In the next over, Bumrah bowled two more yorkers from the other end – one to Elgar and the other to new man Tony de Zorzy. Siraj, however, was working on an entirely different plan. He was so accurate to Elgar that the experienced left-hander, who scored a mammoth 185 in the Boxing Day Test, had nowhere to go. And then came the sucker ball outside the off stump. It was an oasis to a man stuck in a desert. Elgar, with no foot movement, jabbed at it with hard hands and got an inside edge back onto his stumps. Siraj got his second and the Indians were jubilant. They had both the South African openers back in the hut for 8.
Bumrah and Siraj weren’t bad in Centurion but in Newlands, they were lethal. They made two notable adjustments – they had a clear plan for every South African batter and they were relentless. Absolute nothing (read it twice) loose was on offer.
The pressure was too much for debutant Tristan Stubbs. He pushed at one with hard hands, got an inside edge and Rohit Sharma at short leg took a simple catch to put Bumrah on the board.
In the next over, the Zorzi fell to the leg side trap that was set for Elgar. Siraj had three. It was easily his best spell in recent times in Test cricket. South Africa were 15/4.

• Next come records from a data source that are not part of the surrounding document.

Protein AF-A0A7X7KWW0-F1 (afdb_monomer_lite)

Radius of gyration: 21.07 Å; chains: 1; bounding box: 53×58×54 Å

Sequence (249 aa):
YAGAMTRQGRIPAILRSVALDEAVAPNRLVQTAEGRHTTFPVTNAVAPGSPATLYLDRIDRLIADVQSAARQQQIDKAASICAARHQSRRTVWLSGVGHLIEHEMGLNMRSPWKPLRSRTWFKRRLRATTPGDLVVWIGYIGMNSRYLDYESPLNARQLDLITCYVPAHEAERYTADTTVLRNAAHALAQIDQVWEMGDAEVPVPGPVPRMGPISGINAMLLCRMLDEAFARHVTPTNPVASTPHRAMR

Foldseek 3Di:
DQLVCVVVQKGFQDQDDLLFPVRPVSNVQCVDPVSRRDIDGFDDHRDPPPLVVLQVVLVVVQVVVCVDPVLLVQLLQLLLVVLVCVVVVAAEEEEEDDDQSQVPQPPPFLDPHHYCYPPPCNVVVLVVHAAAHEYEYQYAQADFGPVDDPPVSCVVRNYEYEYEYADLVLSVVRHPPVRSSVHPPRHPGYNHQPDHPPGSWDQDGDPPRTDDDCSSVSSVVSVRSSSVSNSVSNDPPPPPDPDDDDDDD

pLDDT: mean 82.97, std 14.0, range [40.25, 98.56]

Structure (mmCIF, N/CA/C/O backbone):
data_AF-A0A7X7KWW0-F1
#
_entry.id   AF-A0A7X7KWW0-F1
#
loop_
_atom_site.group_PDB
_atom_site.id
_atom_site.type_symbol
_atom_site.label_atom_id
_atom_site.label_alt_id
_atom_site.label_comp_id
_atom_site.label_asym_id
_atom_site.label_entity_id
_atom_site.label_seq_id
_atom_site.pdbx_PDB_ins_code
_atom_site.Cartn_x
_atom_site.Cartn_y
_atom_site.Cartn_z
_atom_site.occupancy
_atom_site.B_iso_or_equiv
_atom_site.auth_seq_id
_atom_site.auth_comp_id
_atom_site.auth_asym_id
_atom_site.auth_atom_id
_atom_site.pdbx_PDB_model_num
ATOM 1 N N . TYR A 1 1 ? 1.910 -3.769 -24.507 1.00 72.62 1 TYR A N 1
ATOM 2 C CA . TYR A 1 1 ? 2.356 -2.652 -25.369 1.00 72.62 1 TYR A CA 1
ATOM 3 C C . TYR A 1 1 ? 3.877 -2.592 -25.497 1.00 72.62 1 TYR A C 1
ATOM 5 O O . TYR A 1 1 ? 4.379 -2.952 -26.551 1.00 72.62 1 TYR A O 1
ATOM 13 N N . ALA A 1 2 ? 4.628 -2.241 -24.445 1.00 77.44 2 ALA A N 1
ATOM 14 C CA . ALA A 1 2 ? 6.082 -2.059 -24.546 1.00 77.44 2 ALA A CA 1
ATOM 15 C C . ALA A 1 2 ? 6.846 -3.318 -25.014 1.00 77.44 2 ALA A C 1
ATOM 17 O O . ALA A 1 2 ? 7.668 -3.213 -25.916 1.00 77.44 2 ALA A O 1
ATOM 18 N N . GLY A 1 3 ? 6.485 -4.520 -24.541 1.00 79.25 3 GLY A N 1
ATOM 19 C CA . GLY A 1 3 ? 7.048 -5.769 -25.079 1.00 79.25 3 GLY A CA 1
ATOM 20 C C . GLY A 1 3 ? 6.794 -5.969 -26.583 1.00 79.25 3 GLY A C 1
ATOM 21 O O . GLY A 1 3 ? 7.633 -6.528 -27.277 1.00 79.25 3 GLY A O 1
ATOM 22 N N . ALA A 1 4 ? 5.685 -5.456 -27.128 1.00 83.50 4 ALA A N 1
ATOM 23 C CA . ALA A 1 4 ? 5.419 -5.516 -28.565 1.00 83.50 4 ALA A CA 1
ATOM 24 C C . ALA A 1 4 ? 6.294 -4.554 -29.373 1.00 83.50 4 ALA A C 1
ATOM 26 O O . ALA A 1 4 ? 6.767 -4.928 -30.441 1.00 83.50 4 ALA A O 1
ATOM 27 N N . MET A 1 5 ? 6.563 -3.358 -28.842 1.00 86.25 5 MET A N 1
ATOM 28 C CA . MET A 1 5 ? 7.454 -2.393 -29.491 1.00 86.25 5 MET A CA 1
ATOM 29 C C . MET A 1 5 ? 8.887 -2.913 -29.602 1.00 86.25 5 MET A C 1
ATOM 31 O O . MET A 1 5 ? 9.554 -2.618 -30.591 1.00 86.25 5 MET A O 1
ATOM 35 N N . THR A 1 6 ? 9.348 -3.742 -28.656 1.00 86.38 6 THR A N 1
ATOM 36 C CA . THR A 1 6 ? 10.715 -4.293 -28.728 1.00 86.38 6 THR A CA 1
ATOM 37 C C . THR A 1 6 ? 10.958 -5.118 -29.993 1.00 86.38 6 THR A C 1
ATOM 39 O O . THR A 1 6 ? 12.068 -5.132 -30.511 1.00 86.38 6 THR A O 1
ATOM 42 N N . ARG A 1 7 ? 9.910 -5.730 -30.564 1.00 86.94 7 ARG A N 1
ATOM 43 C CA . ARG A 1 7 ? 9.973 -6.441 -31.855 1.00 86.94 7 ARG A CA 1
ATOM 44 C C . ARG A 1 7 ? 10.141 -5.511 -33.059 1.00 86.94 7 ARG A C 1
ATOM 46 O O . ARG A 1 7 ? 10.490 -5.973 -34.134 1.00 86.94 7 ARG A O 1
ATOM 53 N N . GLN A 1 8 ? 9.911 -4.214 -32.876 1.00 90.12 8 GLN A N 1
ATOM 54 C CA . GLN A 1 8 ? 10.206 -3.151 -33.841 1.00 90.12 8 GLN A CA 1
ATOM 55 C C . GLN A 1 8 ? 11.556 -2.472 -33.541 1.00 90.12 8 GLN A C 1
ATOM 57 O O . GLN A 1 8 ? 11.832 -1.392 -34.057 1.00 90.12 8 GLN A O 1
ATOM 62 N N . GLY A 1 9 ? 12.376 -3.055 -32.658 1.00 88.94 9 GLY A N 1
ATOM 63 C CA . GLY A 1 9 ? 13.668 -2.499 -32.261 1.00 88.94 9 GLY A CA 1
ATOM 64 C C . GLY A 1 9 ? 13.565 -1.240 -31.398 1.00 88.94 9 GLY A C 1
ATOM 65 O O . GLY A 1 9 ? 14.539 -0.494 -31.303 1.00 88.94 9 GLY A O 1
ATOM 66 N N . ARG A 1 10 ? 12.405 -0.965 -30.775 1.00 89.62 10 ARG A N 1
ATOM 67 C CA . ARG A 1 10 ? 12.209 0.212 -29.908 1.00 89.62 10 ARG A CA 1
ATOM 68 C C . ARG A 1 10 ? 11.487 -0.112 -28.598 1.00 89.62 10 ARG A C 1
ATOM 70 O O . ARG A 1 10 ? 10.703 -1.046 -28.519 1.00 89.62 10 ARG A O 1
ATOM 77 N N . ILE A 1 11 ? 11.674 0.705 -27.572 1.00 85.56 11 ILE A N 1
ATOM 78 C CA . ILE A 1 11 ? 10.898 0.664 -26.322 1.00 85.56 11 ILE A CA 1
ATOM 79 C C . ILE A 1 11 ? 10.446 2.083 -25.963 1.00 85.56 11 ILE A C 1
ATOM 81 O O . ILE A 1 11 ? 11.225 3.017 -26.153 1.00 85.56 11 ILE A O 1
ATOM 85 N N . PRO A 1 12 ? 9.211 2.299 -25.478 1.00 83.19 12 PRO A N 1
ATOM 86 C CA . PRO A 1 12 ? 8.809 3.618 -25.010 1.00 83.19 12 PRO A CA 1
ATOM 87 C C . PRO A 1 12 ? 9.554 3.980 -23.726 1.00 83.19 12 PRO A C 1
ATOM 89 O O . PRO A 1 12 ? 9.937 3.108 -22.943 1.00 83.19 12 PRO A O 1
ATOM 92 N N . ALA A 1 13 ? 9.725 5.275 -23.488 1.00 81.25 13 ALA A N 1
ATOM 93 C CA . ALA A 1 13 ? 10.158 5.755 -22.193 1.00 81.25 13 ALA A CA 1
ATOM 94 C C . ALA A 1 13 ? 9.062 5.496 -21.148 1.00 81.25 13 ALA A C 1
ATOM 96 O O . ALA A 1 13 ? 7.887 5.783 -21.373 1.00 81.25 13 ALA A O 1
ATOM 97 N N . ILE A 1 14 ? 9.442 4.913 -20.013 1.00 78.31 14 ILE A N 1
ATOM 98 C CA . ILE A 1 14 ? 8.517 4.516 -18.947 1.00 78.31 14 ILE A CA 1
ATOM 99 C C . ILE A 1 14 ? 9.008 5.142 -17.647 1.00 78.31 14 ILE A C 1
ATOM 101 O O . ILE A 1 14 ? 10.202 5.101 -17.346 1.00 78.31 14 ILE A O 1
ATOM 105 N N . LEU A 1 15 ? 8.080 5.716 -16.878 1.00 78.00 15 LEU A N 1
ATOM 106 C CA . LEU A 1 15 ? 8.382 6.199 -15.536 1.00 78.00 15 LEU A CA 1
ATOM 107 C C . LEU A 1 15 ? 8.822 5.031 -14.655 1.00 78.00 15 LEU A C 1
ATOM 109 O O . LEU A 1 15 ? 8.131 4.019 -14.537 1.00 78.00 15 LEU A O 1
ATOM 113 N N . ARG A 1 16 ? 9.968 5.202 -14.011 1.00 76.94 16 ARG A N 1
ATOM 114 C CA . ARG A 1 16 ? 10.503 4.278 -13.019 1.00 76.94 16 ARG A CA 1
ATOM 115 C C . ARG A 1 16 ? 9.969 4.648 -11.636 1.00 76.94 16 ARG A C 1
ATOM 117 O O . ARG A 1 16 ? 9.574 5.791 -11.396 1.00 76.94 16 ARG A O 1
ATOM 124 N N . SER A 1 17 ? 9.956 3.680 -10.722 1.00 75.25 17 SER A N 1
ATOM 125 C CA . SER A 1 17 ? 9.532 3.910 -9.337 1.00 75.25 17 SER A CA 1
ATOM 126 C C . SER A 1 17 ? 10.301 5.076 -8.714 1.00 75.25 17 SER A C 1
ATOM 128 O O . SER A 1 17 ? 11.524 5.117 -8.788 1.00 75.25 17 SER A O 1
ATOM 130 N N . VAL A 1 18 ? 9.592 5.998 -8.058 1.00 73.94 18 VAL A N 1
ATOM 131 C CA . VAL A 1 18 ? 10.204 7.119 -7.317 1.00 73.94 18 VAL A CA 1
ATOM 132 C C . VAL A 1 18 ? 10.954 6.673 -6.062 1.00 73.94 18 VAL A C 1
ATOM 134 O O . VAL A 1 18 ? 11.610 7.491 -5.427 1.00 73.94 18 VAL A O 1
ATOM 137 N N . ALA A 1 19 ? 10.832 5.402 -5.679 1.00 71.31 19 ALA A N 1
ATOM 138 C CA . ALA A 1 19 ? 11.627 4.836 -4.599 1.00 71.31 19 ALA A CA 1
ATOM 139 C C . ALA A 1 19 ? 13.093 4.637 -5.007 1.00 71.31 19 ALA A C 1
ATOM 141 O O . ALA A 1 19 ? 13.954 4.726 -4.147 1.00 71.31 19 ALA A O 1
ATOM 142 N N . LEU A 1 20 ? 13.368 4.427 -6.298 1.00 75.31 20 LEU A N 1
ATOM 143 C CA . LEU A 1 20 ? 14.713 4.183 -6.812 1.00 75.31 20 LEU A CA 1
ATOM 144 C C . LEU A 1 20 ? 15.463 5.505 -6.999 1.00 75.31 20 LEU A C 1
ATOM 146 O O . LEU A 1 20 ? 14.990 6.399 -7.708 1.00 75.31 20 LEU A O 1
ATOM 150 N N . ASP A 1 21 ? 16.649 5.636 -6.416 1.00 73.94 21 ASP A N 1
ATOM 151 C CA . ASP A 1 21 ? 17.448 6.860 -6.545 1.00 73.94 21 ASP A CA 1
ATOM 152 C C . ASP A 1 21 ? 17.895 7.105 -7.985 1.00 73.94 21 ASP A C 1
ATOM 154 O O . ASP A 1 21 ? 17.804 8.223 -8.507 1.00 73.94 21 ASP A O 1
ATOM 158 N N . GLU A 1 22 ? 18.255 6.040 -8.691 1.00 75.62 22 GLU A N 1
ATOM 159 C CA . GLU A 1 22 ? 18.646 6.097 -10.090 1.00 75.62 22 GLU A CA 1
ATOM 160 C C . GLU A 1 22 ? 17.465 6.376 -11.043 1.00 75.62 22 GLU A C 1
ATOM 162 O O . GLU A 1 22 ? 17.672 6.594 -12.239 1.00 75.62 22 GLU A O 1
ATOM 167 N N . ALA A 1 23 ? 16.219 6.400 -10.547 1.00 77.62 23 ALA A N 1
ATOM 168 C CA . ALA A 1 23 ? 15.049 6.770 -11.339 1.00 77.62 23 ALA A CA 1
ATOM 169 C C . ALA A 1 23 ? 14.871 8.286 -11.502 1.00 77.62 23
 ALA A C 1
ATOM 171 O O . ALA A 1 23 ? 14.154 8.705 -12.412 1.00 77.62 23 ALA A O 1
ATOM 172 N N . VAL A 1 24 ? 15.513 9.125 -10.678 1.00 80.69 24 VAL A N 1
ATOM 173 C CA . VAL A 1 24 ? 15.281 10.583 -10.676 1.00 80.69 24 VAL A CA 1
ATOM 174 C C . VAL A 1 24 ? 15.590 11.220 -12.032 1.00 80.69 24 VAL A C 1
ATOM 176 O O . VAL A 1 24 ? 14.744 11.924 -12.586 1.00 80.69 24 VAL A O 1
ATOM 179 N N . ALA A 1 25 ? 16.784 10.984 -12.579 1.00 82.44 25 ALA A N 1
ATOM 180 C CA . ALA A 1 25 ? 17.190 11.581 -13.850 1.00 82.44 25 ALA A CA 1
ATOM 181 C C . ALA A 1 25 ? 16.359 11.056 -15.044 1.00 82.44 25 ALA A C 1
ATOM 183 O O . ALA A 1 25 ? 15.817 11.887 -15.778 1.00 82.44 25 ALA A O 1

South Africa’s top four batters accumulated only 11 runs – that’s the second-lowest in their history and the lowest since 1927 when South Africa’s top-four accounted for 12 runs.
The first boundary of the innings came in the 9th over when Bumrah, trying hard to get the leg before, strayed down the leg side and it went for four byes. That’s how hard run-scoring was.

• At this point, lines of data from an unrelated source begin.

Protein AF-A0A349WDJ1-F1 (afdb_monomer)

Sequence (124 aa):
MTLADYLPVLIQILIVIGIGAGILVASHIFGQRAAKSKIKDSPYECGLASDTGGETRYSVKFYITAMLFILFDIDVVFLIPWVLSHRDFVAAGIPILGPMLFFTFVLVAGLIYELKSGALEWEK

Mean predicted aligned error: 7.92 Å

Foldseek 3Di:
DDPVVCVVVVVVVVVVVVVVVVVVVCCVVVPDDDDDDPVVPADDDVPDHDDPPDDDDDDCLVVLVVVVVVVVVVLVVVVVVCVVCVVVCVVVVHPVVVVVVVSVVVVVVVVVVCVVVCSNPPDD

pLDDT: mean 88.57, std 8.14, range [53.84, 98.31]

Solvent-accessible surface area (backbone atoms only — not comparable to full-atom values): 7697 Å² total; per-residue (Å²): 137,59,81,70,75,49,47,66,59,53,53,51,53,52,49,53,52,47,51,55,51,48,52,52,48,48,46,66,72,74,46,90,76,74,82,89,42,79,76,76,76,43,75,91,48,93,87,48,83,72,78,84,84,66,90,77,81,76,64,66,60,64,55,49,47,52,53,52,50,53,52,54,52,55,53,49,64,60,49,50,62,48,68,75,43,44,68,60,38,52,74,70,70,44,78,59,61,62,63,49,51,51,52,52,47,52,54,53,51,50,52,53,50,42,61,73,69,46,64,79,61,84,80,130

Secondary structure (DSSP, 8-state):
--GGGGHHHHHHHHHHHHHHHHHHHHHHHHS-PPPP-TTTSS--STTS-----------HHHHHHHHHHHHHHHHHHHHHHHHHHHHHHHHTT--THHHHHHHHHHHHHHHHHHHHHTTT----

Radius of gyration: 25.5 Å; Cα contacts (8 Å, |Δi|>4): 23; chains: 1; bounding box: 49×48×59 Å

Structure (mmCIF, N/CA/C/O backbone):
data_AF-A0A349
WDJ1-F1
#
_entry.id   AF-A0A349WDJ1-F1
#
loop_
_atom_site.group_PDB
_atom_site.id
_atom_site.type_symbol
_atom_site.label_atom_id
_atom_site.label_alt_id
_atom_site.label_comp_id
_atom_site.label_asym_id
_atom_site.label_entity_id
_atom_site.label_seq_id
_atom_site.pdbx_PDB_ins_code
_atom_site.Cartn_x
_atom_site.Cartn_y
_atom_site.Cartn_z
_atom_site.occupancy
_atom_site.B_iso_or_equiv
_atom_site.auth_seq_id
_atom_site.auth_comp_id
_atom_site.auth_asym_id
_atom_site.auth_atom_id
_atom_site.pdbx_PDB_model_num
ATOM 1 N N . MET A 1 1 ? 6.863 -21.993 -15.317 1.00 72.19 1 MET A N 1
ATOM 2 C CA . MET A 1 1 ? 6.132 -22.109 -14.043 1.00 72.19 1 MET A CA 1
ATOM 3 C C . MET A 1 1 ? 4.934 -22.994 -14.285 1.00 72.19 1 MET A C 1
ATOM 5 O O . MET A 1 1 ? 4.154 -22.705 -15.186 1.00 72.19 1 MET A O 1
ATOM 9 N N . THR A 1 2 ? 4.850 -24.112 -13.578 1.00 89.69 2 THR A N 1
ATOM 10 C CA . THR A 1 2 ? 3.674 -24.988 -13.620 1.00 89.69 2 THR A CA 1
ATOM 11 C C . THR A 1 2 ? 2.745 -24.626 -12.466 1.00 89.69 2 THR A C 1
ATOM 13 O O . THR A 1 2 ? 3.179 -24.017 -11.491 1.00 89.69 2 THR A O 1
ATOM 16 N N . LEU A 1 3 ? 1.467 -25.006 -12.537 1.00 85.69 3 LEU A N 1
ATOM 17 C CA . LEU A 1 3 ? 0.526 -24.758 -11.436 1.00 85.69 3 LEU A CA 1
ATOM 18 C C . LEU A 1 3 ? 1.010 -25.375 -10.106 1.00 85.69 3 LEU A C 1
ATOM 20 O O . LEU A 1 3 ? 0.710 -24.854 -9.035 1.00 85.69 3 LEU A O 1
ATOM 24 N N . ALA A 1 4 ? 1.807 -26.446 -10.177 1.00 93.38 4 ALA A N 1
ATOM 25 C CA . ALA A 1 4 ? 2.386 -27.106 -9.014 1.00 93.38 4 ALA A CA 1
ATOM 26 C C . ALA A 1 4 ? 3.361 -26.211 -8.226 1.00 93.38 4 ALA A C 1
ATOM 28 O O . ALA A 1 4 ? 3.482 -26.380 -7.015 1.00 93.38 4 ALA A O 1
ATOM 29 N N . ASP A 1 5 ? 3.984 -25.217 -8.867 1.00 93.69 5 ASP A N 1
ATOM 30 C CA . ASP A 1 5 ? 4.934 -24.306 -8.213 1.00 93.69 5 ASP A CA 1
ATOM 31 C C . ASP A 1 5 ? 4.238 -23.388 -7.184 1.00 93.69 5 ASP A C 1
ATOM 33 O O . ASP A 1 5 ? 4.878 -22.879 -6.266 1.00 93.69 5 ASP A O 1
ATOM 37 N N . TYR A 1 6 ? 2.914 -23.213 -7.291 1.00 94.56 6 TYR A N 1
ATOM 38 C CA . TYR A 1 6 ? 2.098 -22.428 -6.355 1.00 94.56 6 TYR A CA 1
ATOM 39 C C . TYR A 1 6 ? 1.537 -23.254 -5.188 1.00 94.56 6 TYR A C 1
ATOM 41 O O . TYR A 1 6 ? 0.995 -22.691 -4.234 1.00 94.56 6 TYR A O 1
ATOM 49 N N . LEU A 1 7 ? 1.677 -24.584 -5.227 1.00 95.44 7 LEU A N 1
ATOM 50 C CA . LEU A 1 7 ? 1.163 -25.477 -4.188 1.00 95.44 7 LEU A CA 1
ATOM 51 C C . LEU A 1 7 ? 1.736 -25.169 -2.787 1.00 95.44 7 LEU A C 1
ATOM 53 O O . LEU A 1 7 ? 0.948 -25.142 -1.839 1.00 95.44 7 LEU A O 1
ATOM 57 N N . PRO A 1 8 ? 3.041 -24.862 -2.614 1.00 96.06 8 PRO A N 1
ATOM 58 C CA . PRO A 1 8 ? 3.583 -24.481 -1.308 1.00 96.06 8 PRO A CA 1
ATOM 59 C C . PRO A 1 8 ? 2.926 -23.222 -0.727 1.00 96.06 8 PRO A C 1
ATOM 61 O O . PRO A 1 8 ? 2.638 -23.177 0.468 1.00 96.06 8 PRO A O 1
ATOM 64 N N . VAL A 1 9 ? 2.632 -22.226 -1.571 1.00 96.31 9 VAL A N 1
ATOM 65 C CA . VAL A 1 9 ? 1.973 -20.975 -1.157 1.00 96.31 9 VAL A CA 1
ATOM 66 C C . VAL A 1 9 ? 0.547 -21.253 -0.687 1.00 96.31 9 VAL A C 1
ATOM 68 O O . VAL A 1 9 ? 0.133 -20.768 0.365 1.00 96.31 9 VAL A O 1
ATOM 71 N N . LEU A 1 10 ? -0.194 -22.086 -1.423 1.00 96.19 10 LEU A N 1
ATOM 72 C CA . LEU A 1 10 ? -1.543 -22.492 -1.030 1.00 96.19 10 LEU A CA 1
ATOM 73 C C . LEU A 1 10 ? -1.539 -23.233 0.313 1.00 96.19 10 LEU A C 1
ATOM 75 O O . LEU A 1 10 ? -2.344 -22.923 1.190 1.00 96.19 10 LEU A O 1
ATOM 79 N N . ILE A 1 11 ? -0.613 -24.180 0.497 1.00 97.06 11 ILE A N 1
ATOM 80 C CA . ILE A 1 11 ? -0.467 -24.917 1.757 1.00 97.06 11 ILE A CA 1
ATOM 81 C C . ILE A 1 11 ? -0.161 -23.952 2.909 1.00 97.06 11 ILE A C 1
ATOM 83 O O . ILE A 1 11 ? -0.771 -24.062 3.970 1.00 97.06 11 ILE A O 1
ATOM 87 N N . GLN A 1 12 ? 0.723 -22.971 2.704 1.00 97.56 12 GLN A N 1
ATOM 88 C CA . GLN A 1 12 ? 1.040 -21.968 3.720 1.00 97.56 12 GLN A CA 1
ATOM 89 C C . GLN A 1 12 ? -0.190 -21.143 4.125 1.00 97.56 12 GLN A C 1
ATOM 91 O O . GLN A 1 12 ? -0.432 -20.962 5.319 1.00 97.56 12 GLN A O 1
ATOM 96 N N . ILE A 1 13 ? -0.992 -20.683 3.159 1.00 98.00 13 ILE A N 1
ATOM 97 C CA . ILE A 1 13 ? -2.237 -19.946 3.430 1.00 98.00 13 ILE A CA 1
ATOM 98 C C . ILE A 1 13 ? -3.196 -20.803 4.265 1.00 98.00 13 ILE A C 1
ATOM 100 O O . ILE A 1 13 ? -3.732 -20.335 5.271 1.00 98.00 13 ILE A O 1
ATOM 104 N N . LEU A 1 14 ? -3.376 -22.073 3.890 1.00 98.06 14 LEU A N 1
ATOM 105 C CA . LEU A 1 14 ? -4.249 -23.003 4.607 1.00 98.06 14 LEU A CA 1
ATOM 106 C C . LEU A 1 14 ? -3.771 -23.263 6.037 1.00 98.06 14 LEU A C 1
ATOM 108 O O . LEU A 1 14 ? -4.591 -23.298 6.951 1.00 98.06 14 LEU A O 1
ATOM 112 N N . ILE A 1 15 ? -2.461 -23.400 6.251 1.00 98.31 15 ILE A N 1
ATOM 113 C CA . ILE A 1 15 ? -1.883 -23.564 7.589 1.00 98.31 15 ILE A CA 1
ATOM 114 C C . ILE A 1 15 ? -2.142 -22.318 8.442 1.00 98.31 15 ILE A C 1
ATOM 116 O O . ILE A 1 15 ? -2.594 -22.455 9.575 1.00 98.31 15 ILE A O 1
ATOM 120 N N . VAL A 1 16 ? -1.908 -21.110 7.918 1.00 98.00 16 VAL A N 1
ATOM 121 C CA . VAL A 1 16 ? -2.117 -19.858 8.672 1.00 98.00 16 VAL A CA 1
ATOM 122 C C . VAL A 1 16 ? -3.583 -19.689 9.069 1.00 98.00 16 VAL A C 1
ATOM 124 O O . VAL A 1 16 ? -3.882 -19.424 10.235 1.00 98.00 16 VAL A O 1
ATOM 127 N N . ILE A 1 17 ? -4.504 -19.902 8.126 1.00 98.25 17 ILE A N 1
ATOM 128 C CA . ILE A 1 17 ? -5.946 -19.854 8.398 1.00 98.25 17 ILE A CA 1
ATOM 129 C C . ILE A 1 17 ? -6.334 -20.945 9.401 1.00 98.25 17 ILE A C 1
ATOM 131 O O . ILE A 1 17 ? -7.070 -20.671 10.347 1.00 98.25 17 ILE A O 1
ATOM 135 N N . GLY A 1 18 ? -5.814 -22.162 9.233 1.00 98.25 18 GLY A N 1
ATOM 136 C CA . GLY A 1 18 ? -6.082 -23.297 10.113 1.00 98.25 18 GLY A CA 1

After a mouthwatering first spell, Rohit took Bumrah off the attack but Siraj continued from his end. He nearly ended up grabbing his fourth when Kyle Verryenne was given out lbw for 4 only for it to be overturned after the keeper-batter opted for DRS.
But it was not possible to keep Siraj at bay for long. In his 8th over, he got one to bite awkwardly from a length to Bedingham, who could glove it to the slip cordon. South Africa lost half their side for 34.
Siraj started with two in-dippers to Marco Jansen and he got bowled a leg-cutter in the next delivery. It was too good for the all-rounder. All he could was get a nick to the keeper. It was his third five-wicket haul in Test cricket.
With figures of 5/9 in 8 overs, Rohit decided to give another over to Siraj and the man from Hyderabad did not disappoint. He got another wicket, this time of Verreynne.
If Rohit had it his way, he would have perhaps never taken Siraj off the attack. But nine overs at a stretch was way too much and a 10th would have been risking an injury. Siraj ended his first spell with figures of 6/15 and South Africa were starting down one of their worst performances at home Tests. These remained his final figures in the first innings as well, as India bundled the Proteas out for merely 55. Mukesh Kumar picked two wickets in the innings without conceding a run, while Jasprit Bumrah also picked as many.